--- RECORDS FOR THIS EXERCISE Enclosed Below ---

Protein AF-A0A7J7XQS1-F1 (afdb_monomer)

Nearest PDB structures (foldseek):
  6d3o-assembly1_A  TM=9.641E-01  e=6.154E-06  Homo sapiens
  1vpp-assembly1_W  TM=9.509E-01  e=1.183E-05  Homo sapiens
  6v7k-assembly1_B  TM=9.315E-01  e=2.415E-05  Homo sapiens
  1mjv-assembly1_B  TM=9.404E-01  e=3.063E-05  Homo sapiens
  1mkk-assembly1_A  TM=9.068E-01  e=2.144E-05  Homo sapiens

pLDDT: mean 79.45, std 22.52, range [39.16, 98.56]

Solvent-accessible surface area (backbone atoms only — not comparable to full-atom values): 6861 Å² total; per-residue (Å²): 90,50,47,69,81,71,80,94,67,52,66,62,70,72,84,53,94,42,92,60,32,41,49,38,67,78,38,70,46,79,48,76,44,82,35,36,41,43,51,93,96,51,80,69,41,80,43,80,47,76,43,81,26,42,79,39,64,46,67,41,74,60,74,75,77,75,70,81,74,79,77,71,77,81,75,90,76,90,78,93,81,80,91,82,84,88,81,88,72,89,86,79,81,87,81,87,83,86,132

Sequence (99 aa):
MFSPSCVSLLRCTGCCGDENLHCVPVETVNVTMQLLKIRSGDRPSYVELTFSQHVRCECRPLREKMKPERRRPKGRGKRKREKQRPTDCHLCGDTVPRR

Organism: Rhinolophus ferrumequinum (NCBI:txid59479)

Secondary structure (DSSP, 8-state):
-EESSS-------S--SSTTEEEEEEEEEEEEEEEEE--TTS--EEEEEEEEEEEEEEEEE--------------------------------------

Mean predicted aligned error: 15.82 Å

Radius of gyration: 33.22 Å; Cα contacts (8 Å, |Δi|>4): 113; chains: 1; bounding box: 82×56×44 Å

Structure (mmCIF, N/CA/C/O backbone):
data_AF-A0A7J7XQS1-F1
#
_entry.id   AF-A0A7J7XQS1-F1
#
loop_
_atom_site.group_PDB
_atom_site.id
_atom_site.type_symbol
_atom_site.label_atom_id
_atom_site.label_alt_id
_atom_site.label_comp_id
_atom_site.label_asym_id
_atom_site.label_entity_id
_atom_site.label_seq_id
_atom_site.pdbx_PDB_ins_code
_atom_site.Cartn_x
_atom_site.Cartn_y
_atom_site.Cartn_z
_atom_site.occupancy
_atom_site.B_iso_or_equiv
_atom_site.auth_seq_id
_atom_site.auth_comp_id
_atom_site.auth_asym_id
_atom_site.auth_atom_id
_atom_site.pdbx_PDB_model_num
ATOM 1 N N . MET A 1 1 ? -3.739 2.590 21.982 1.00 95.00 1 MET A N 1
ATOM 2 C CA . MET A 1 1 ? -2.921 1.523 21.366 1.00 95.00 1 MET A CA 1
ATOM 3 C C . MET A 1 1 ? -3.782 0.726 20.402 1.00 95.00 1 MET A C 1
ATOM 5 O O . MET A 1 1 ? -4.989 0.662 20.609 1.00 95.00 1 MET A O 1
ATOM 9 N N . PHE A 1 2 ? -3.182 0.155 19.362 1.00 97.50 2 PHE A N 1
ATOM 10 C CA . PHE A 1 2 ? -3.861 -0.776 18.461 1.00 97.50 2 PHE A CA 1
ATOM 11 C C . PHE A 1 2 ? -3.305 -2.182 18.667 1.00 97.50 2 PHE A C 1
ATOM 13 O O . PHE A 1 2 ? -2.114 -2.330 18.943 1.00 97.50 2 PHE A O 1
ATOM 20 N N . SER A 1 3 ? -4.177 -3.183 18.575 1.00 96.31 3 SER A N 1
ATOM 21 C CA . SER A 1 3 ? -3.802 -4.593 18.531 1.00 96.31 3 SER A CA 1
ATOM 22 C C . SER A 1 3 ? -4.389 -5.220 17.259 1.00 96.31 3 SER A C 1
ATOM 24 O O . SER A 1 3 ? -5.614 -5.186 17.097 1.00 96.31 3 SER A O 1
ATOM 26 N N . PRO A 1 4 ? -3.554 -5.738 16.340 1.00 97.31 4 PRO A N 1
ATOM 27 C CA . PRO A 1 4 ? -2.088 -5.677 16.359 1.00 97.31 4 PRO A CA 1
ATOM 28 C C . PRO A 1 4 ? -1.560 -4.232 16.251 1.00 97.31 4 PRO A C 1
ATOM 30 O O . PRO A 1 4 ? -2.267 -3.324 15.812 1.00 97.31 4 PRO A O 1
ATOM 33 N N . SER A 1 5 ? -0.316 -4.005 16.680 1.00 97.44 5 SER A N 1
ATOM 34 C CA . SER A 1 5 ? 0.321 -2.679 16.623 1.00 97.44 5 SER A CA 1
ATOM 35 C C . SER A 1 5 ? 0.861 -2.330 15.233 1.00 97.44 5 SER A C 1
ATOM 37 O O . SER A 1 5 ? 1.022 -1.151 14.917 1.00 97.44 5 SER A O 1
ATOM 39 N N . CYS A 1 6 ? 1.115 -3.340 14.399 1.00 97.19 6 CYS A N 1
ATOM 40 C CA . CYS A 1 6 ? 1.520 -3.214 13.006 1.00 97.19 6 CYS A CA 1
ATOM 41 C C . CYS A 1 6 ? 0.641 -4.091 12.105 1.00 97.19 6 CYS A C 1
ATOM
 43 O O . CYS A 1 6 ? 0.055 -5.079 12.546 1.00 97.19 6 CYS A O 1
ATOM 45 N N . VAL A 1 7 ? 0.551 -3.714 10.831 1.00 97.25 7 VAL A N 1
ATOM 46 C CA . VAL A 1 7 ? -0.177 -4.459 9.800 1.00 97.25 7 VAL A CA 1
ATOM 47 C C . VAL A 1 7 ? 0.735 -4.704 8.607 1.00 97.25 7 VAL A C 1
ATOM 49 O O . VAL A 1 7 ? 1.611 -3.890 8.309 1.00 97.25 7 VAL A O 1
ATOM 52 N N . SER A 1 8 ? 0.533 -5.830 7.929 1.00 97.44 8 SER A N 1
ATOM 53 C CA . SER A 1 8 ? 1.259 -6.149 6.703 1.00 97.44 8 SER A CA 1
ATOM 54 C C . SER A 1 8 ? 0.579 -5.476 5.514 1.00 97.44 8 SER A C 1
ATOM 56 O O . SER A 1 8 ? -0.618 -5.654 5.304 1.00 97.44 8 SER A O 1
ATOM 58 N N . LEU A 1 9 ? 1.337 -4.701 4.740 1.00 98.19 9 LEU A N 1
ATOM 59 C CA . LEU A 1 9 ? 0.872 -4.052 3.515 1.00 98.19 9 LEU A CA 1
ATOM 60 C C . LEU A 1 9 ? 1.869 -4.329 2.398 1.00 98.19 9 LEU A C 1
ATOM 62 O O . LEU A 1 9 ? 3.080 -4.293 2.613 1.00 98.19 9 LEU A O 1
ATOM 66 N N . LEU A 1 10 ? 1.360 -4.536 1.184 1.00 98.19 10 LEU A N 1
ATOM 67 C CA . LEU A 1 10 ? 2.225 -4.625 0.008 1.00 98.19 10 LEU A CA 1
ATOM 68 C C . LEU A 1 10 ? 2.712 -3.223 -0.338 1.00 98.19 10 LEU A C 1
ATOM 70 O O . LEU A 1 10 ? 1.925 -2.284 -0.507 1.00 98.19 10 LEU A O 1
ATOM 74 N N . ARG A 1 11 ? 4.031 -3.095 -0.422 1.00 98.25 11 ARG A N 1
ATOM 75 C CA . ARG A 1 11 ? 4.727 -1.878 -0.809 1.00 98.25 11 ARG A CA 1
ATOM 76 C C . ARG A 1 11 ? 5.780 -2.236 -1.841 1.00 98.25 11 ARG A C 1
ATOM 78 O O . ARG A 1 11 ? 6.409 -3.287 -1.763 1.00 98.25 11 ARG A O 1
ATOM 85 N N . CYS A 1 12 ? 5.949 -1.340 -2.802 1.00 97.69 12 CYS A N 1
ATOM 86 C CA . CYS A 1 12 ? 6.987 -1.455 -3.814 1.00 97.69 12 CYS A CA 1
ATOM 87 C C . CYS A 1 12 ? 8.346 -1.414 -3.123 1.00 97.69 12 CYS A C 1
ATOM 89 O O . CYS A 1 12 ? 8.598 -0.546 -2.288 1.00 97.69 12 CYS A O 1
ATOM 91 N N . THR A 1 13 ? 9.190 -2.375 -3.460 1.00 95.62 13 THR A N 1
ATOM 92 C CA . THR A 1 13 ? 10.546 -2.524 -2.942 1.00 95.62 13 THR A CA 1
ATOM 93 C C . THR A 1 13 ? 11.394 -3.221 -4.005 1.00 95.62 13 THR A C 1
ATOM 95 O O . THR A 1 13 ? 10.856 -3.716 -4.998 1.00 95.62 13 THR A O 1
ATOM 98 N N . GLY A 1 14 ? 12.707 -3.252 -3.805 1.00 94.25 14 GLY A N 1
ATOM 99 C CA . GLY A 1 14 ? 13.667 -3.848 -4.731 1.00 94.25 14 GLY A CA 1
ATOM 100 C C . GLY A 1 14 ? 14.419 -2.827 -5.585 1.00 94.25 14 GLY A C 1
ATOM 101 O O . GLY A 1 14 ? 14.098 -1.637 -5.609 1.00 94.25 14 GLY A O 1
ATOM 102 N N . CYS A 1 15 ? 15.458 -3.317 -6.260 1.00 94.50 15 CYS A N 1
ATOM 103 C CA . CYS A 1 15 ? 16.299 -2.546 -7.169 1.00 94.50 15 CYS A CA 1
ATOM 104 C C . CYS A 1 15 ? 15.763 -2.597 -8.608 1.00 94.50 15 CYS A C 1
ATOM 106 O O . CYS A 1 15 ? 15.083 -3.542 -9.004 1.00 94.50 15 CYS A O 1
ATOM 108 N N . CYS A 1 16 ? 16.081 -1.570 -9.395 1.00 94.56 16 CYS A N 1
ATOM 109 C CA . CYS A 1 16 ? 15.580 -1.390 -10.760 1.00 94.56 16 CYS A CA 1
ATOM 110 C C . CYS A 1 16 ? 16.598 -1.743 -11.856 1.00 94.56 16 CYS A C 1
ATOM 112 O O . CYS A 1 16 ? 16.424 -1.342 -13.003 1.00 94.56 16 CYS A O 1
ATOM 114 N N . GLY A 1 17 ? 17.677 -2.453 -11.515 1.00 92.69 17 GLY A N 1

--- End of Enclosed RECORDS FOR THIS EXERCISE ---
--- RECORDS FOR THIS EXERCISE Enclosed Below ---

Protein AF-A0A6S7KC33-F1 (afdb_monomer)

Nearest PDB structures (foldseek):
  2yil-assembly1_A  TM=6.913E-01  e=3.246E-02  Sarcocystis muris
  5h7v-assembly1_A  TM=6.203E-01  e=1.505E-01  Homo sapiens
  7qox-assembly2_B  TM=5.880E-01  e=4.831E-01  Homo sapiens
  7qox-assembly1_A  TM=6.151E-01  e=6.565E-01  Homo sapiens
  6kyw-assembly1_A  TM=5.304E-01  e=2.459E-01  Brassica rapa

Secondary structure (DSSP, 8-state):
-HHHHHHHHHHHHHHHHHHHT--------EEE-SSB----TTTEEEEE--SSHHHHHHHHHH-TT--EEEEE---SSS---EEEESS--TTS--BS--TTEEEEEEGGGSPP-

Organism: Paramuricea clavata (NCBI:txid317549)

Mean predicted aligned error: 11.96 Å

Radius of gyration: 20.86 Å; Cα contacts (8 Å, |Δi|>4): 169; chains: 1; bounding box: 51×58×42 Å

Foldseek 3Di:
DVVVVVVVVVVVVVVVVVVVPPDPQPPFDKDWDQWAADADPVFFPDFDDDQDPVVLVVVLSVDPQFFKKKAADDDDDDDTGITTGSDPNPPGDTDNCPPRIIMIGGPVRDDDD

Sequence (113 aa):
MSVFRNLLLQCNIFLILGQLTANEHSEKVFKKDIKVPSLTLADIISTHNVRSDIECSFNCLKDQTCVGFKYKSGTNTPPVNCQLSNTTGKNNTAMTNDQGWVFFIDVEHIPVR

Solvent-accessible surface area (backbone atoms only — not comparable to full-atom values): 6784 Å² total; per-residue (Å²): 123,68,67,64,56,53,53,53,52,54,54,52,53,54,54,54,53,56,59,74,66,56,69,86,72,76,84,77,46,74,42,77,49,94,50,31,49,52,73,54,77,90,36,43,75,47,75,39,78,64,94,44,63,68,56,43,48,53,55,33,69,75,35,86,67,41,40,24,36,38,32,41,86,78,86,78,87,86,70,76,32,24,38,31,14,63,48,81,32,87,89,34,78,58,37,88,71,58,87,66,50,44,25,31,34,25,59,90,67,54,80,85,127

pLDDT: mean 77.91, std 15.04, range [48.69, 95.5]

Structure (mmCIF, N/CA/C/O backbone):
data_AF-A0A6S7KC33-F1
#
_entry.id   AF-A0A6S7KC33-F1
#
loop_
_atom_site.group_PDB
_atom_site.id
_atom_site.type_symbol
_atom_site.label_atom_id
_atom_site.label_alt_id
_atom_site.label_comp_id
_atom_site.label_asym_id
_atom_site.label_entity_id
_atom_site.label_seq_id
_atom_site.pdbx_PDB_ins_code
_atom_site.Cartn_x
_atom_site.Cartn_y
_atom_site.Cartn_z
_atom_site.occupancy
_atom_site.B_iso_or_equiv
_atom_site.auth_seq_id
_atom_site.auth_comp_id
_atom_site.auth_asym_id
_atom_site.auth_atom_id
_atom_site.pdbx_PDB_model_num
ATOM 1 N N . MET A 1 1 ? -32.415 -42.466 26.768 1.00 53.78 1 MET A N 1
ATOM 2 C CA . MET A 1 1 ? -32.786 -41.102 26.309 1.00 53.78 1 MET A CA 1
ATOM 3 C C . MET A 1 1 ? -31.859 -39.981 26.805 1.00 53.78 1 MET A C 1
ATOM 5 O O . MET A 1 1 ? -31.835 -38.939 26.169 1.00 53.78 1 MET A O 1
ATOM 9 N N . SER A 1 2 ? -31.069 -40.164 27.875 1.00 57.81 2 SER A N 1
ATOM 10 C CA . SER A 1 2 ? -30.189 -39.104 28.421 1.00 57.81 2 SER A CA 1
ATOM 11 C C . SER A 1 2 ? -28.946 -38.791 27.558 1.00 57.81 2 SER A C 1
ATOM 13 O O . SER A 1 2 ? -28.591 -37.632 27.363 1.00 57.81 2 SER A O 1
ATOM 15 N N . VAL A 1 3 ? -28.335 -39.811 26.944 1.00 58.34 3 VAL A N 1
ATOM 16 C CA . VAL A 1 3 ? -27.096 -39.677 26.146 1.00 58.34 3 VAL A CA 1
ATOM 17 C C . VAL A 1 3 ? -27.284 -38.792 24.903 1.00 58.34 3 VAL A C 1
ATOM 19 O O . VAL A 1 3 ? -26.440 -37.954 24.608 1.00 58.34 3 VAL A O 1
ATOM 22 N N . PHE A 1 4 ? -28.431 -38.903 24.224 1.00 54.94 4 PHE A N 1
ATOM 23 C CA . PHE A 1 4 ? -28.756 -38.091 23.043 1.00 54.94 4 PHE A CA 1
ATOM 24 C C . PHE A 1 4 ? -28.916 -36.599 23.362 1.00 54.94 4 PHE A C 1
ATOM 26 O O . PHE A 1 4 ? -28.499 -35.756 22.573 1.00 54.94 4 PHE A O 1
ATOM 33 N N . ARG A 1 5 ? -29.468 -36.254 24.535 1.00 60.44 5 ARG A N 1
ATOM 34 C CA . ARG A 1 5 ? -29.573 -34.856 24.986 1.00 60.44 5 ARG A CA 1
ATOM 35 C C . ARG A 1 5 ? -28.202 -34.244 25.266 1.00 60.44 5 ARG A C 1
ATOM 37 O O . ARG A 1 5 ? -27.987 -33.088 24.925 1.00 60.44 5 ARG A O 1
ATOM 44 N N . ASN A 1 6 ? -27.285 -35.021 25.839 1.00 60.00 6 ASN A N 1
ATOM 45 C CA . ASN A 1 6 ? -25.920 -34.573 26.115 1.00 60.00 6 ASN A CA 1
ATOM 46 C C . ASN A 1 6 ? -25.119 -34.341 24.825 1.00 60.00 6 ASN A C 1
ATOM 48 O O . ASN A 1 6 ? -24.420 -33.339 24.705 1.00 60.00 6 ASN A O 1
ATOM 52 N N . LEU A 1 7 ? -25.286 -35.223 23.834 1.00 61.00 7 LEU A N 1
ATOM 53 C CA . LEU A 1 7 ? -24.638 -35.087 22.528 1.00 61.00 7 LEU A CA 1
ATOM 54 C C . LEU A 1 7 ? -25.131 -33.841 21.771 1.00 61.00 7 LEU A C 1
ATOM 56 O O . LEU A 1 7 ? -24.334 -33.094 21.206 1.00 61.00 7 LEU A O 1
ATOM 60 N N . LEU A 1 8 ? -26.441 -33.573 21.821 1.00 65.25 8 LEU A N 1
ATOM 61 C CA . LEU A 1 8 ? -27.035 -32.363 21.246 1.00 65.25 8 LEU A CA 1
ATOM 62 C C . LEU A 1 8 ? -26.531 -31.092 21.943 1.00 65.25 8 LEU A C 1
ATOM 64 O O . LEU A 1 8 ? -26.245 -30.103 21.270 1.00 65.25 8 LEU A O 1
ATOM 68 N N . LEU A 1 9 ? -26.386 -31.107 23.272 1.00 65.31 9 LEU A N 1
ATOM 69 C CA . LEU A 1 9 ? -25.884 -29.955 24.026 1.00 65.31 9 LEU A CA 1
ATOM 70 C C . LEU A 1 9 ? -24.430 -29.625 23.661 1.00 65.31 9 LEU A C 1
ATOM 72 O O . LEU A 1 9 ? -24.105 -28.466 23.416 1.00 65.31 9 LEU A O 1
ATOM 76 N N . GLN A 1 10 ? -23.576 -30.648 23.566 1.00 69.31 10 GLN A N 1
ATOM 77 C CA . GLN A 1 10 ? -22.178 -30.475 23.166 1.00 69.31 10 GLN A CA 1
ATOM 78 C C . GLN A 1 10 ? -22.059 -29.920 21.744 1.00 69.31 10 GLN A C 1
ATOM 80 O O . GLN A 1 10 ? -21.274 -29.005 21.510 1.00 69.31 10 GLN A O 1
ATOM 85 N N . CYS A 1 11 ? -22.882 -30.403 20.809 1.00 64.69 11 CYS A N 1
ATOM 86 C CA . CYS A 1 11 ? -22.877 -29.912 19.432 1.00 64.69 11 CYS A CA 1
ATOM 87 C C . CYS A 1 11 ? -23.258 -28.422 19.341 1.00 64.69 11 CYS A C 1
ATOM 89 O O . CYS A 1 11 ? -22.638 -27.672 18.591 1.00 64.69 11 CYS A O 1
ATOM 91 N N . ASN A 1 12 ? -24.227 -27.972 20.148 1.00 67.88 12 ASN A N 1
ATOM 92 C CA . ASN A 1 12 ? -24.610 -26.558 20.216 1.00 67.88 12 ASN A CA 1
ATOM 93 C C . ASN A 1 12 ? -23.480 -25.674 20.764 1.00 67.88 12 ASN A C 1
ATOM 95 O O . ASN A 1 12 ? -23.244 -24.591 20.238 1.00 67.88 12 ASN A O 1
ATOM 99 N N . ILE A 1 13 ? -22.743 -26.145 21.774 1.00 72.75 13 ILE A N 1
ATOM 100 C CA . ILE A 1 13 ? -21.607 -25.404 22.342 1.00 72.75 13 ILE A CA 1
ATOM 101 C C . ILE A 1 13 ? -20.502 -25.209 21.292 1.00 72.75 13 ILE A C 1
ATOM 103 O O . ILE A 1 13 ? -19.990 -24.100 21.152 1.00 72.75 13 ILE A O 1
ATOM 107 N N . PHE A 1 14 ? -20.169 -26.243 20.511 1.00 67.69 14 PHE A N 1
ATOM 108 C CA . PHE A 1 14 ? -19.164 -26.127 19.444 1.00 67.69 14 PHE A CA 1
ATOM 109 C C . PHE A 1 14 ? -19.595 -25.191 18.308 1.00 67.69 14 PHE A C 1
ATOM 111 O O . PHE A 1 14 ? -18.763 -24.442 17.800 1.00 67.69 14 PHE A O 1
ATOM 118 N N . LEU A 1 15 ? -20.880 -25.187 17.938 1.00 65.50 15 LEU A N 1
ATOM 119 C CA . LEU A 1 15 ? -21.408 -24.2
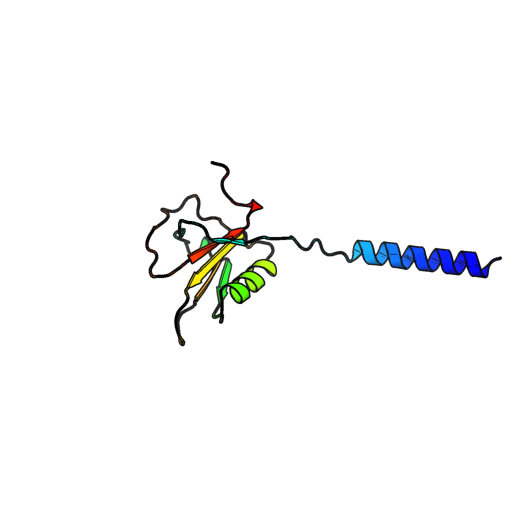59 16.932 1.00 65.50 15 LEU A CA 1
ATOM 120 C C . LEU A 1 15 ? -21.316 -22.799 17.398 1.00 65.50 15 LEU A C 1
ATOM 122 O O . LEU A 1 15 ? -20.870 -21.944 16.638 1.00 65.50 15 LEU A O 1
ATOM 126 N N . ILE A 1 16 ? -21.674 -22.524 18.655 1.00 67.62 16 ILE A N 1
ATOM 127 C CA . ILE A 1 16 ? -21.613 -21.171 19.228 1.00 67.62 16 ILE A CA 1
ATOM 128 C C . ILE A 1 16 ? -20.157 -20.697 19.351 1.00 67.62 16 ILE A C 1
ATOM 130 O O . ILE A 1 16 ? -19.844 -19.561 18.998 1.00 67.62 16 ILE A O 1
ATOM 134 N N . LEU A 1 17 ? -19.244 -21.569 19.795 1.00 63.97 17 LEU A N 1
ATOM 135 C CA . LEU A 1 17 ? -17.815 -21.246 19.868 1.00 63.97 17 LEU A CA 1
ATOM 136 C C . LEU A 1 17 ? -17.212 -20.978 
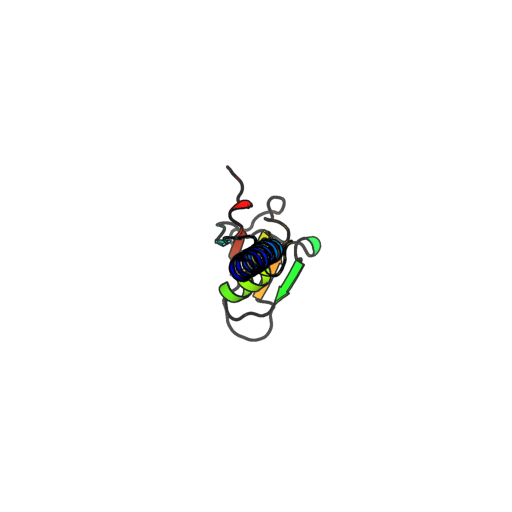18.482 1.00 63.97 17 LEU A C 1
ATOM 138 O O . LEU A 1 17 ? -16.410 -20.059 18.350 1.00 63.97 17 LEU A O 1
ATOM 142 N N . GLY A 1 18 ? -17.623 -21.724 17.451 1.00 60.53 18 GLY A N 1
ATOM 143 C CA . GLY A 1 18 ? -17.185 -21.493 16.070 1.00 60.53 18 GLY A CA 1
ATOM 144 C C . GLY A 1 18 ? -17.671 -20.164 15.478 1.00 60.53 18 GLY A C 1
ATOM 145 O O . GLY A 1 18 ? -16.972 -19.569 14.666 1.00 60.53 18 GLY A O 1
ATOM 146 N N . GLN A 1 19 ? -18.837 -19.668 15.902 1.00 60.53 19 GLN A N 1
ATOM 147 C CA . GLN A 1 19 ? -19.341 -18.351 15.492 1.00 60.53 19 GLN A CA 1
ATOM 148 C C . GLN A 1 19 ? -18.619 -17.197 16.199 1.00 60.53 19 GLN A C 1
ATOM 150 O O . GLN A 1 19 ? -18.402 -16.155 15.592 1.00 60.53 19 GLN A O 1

--- End of Enclosed RECORDS FOR THIS EXERCISE ---

The answer is the lines above between the line holding "ATOM 48 O O" and the line holding "ATOM 78 C C", inclusive, each written out exactly, and no others.

#### [OUTPUT OF THE EXERCISE]
ATOM 48 O O . ASN A 1 6 ? -24.420 -33.339 24.705 1.00 60.00 6 ASN A O 1
ATOM 52 N N . LEU A 1 7 ? -25.286 -35.223 23.834 1.00 61.00 7 LEU A N 1
ATOM 53 C CA . LEU A 1 7 ? -24.638 -35.087 22.528 1.00 61.00 7 LEU A CA 1
ATOM 54 C C . LEU A 1 7 ? -25.131 -33.841 21.771 1.00 61.00 7 LEU A C 1
ATOM 56 O O . LEU A 1 7 ? -24.334 -33.094 21.206 1.00 61.00 7 LEU A O 1
ATOM 60 N N . LEU A 1 8 ? -26.441 -33.573 21.821 1.00 65.25 8 LEU A N 1
ATOM 61 C CA . LEU A 1 8 ? -27.035 -32.363 21.246 1.00 65.25 8 LEU A CA 1
ATOM 62 C C . LEU A 1 8 ? -26.531 -31.092 21.943 1.00 65.25 8 LEU A C 1
ATOM 64 O O . LEU A 1 8 ? -26.245 -30.103 21.270 1.00 65.25 8 LEU A O 1
ATOM 68 N N . LEU A 1 9 ? -26.386 -31.107 23.272 1.00 65.31 9 LEU A N 1
ATOM 69 C CA . LEU A 1 9 ? -25.884 -29.955 24.026 1.00 65.31 9 LEU A CA 1
ATOM 70 C C . LEU A 1 9 ? -24.430 -29.625 23.661 1.00 65.31 9 LEU A C 1
ATOM 72 O O . LEU A 1 9 ? -24.105 -28.466 23.416 1.00 65.31 9 LEU A O 1
ATOM 76 N N . GLN A 1 10 ? -23.576 -30.648 23.566 1.00 69.31 10 GLN A N 1
ATOM 77 C CA . GLN A 1 10 ? -22.178 -30.475 23.166 1.00 69.31 10 GLN A CA 1
ATOM 78 C C . GLN A 1 10 ? -22.059 -29.920 21.744 1.00 69.31 10 GLN A C 1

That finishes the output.